Según el abogado, cuando las autoridades estadounidenses comenzaron a investigar a Saab, él le recomendó cooperar y organizó reuniones con agentes federales. Saab finalmente rechazó esa posibilidad y, en 2018, su familia salió de Colombia luego de que autoridades colombianas afirmaran que había sido alertado sobre una posible operación para detenerlo.

De La Espriella afirmó que rompió su relación profesional con Saab en 2019, después de que Estados Unidos lo acusara formalmente y le impusiera sanciones. Debido a su condición de residente permanente estadounidense, aseguró que no podía seguir representándolo legalmente sin una autorización especial.

Un antiguo empleado fue condenado por lavado de dinero

Los cuestionamientos también están relacionados con Hernández, quien años después de trabajar como asistente legal se declaró culpable de lavado de dinero proveniente de cuentas extranjeras vinculadas a Saab.

Documentos judiciales señalan que Hernández y el exprofesor de la Universidad de Miami Bruce Bagley participaron en transferencias por más de $2.5 millones de dólares entre 2017 y 2018. El dinero fue enviado a cuentas estadounidenses y estaba destinado a pagar a abogados de Saab y cubrir gastos relacionados con asesoría legal y reuniones con funcionarios estadounidenses.

Hernández y Bagley se declararon culpables de lavado de dinero en el Distrito Sur de Nueva York.

La oficina de De La Espriella negó que el ahora presidente haya cometido irregularidades y aseguró que nunca fue investigado ni acusado en los asuntos mencionados por el diario.

“El presidente nunca fue investigado ni acusado en ninguno de los asuntos que usted menciona”, afirmó su oficina en un comunicado, en el que agregó que “su conducta como abogado y como ciudadano particular ha sido absolutamente intachable”.

Durante la campaña electoral, la relación entre De La Espriella y Hernández generó polémica en Colombia.
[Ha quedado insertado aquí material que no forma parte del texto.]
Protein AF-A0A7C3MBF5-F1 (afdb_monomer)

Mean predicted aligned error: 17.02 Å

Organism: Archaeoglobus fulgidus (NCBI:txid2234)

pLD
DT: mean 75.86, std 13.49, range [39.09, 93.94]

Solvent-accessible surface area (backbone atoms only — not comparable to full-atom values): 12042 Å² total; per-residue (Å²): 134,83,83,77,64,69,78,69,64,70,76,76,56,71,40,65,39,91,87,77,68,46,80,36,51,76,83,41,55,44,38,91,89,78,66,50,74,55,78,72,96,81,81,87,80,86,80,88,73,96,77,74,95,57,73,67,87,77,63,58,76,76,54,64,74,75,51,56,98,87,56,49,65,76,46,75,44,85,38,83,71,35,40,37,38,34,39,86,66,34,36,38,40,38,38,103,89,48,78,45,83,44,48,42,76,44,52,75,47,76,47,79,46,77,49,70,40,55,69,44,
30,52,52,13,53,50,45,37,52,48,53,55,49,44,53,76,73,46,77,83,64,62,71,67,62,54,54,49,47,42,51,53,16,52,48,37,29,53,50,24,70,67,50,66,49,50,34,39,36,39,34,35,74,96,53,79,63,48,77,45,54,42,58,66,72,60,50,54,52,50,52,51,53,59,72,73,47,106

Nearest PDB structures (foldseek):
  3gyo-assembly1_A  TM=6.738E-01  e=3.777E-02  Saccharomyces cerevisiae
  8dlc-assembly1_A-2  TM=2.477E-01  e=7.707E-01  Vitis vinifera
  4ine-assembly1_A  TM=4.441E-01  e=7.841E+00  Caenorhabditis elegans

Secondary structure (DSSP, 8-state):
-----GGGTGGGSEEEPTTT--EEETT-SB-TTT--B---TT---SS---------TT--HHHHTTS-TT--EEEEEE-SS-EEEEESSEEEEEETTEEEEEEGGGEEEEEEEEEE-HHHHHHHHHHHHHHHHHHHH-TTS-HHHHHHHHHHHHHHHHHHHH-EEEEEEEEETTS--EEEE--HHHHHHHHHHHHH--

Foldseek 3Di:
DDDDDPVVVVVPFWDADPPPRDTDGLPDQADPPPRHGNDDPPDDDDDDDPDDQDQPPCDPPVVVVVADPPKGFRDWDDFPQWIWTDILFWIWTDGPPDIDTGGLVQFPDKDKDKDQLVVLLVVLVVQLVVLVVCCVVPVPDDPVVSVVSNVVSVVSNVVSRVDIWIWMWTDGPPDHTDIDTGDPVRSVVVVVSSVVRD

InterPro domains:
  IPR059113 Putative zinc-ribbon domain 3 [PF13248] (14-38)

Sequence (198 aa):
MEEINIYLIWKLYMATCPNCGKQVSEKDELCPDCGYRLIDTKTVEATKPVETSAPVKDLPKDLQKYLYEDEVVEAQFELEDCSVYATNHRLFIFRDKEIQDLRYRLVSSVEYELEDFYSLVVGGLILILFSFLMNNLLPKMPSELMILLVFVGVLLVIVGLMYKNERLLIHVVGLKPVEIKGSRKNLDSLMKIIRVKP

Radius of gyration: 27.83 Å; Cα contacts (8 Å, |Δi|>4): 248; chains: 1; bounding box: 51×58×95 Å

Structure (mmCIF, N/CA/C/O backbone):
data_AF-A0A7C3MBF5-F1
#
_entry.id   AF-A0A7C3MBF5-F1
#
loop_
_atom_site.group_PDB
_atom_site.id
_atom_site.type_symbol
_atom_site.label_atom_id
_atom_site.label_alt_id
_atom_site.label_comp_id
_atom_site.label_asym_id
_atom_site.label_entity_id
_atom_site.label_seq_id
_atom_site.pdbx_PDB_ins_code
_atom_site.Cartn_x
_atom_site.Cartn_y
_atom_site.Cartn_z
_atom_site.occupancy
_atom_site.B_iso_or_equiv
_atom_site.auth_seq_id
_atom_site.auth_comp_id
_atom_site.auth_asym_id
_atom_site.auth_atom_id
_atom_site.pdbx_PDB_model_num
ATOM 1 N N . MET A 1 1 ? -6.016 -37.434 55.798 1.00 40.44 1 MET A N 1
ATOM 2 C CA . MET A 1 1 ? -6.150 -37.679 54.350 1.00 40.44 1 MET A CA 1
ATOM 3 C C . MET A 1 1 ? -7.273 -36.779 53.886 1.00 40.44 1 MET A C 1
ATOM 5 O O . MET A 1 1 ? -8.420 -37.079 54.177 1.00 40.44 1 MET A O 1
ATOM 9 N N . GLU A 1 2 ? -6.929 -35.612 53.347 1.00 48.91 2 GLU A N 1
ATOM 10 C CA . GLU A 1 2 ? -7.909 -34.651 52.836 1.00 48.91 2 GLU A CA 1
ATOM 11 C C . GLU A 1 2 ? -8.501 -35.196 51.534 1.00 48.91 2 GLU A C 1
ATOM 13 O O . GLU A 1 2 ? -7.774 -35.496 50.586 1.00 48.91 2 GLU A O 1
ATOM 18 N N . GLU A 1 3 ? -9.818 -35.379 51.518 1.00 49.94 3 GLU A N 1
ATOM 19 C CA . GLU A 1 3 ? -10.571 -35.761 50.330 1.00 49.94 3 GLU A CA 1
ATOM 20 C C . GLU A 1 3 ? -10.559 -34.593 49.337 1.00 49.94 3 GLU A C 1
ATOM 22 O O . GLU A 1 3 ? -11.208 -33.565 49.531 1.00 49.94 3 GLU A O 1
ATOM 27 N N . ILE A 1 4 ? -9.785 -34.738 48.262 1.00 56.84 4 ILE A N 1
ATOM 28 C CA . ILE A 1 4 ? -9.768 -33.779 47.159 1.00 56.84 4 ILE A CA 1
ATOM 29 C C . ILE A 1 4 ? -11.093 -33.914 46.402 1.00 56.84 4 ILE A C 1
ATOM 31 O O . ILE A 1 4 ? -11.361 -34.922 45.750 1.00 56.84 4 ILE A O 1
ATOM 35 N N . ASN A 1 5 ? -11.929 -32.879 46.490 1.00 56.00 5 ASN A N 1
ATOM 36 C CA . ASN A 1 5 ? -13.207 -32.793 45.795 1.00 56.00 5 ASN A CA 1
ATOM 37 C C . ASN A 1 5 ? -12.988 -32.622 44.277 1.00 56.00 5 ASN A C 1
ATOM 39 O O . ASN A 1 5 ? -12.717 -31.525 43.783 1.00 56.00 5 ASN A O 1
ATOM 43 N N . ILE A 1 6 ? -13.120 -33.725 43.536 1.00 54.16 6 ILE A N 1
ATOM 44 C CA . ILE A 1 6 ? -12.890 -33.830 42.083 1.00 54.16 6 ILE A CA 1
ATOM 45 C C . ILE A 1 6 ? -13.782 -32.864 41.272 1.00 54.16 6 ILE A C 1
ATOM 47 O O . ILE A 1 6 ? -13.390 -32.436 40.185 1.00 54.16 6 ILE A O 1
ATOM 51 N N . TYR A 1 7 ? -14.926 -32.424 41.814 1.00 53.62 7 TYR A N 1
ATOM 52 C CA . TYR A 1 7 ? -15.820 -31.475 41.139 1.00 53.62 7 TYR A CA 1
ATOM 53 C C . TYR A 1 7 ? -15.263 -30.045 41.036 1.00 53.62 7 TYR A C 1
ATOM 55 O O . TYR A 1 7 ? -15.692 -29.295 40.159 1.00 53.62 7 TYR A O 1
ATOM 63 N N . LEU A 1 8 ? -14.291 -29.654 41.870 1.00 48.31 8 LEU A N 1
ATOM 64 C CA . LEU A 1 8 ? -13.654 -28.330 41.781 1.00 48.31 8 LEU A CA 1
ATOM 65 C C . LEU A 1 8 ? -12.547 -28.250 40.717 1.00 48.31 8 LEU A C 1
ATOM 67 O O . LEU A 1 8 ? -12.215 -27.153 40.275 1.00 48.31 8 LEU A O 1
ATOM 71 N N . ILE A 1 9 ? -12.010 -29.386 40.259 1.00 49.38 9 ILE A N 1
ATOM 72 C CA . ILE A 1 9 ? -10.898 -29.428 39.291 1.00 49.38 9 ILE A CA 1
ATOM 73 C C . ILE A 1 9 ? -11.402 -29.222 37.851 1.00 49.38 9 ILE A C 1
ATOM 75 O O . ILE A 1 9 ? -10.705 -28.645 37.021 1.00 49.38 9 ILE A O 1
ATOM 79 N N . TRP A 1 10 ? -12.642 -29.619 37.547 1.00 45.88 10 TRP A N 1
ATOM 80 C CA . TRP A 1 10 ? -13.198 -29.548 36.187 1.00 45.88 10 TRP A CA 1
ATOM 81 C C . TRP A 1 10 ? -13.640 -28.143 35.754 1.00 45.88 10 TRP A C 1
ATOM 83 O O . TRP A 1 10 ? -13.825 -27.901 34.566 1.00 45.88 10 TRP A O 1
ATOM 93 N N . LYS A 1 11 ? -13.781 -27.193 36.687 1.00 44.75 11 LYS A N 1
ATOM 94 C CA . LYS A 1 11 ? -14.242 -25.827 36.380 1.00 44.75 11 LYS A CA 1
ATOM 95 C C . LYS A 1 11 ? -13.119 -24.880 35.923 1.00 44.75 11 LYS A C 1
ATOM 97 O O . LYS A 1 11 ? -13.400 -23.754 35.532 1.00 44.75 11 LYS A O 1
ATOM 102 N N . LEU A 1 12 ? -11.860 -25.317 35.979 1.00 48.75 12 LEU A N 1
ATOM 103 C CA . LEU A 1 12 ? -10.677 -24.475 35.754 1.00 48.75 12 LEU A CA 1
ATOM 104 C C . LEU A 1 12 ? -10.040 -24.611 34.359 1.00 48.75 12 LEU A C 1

Fotografías de ambos circularon y sus críticos lo señalaron como un “abogado de la mafia”, una acusación que él rechazó.

Iván Cepeda, líder opositor derrotado en las elecciones, cuestionó la trayectoria del próximo presidente y pidió explicaciones sobre sus relaciones en Estados Unidos.

“Abelardo De La Espriella ha mantenido una estrecha relación con el paramilitar Jorge Luis Hernández”, afirmó Cepeda, quien también llamó a sus seguidores a organizar una “resistencia pacífica” hasta obtener respuestas.

La “mano dura” contra el narcotráfico

De La Espriella, sin experiencia política previa, construyó durante la campaña una imagen centrada en la seguridad, el combate contra los grupos armados y la lucha contra el narcotráfico.

Tras recibir el respaldo del presidente estadounidense Donald Trump, fue elegido en junio y prometió fortalecer la cooperación con Washington para enfrentar a los llamados “narcoterroristas”, aumentar las extradiciones de acusados de narcotráfico y apoyar acciones militares contra embarcaciones sospechosas de transportar drogas.

El próximo mandatario colombiano regresó al país después de años en Miami y modificó su imagen pública: dejó atrás la figura del abogado de trajes de diseñador y adoptó un perfil más cercano al populismo político, con sombrero de paja y camiseta deportiva durante la campaña, indicó NYT.

Sus aliados sostienen que su experiencia enfrentando criminales desde la defensa legal le permite conocer cómo combatirlos desde el Estado. Sus críticos consideran que sus antiguos vínculos profesionales requieren mayores explicaciones.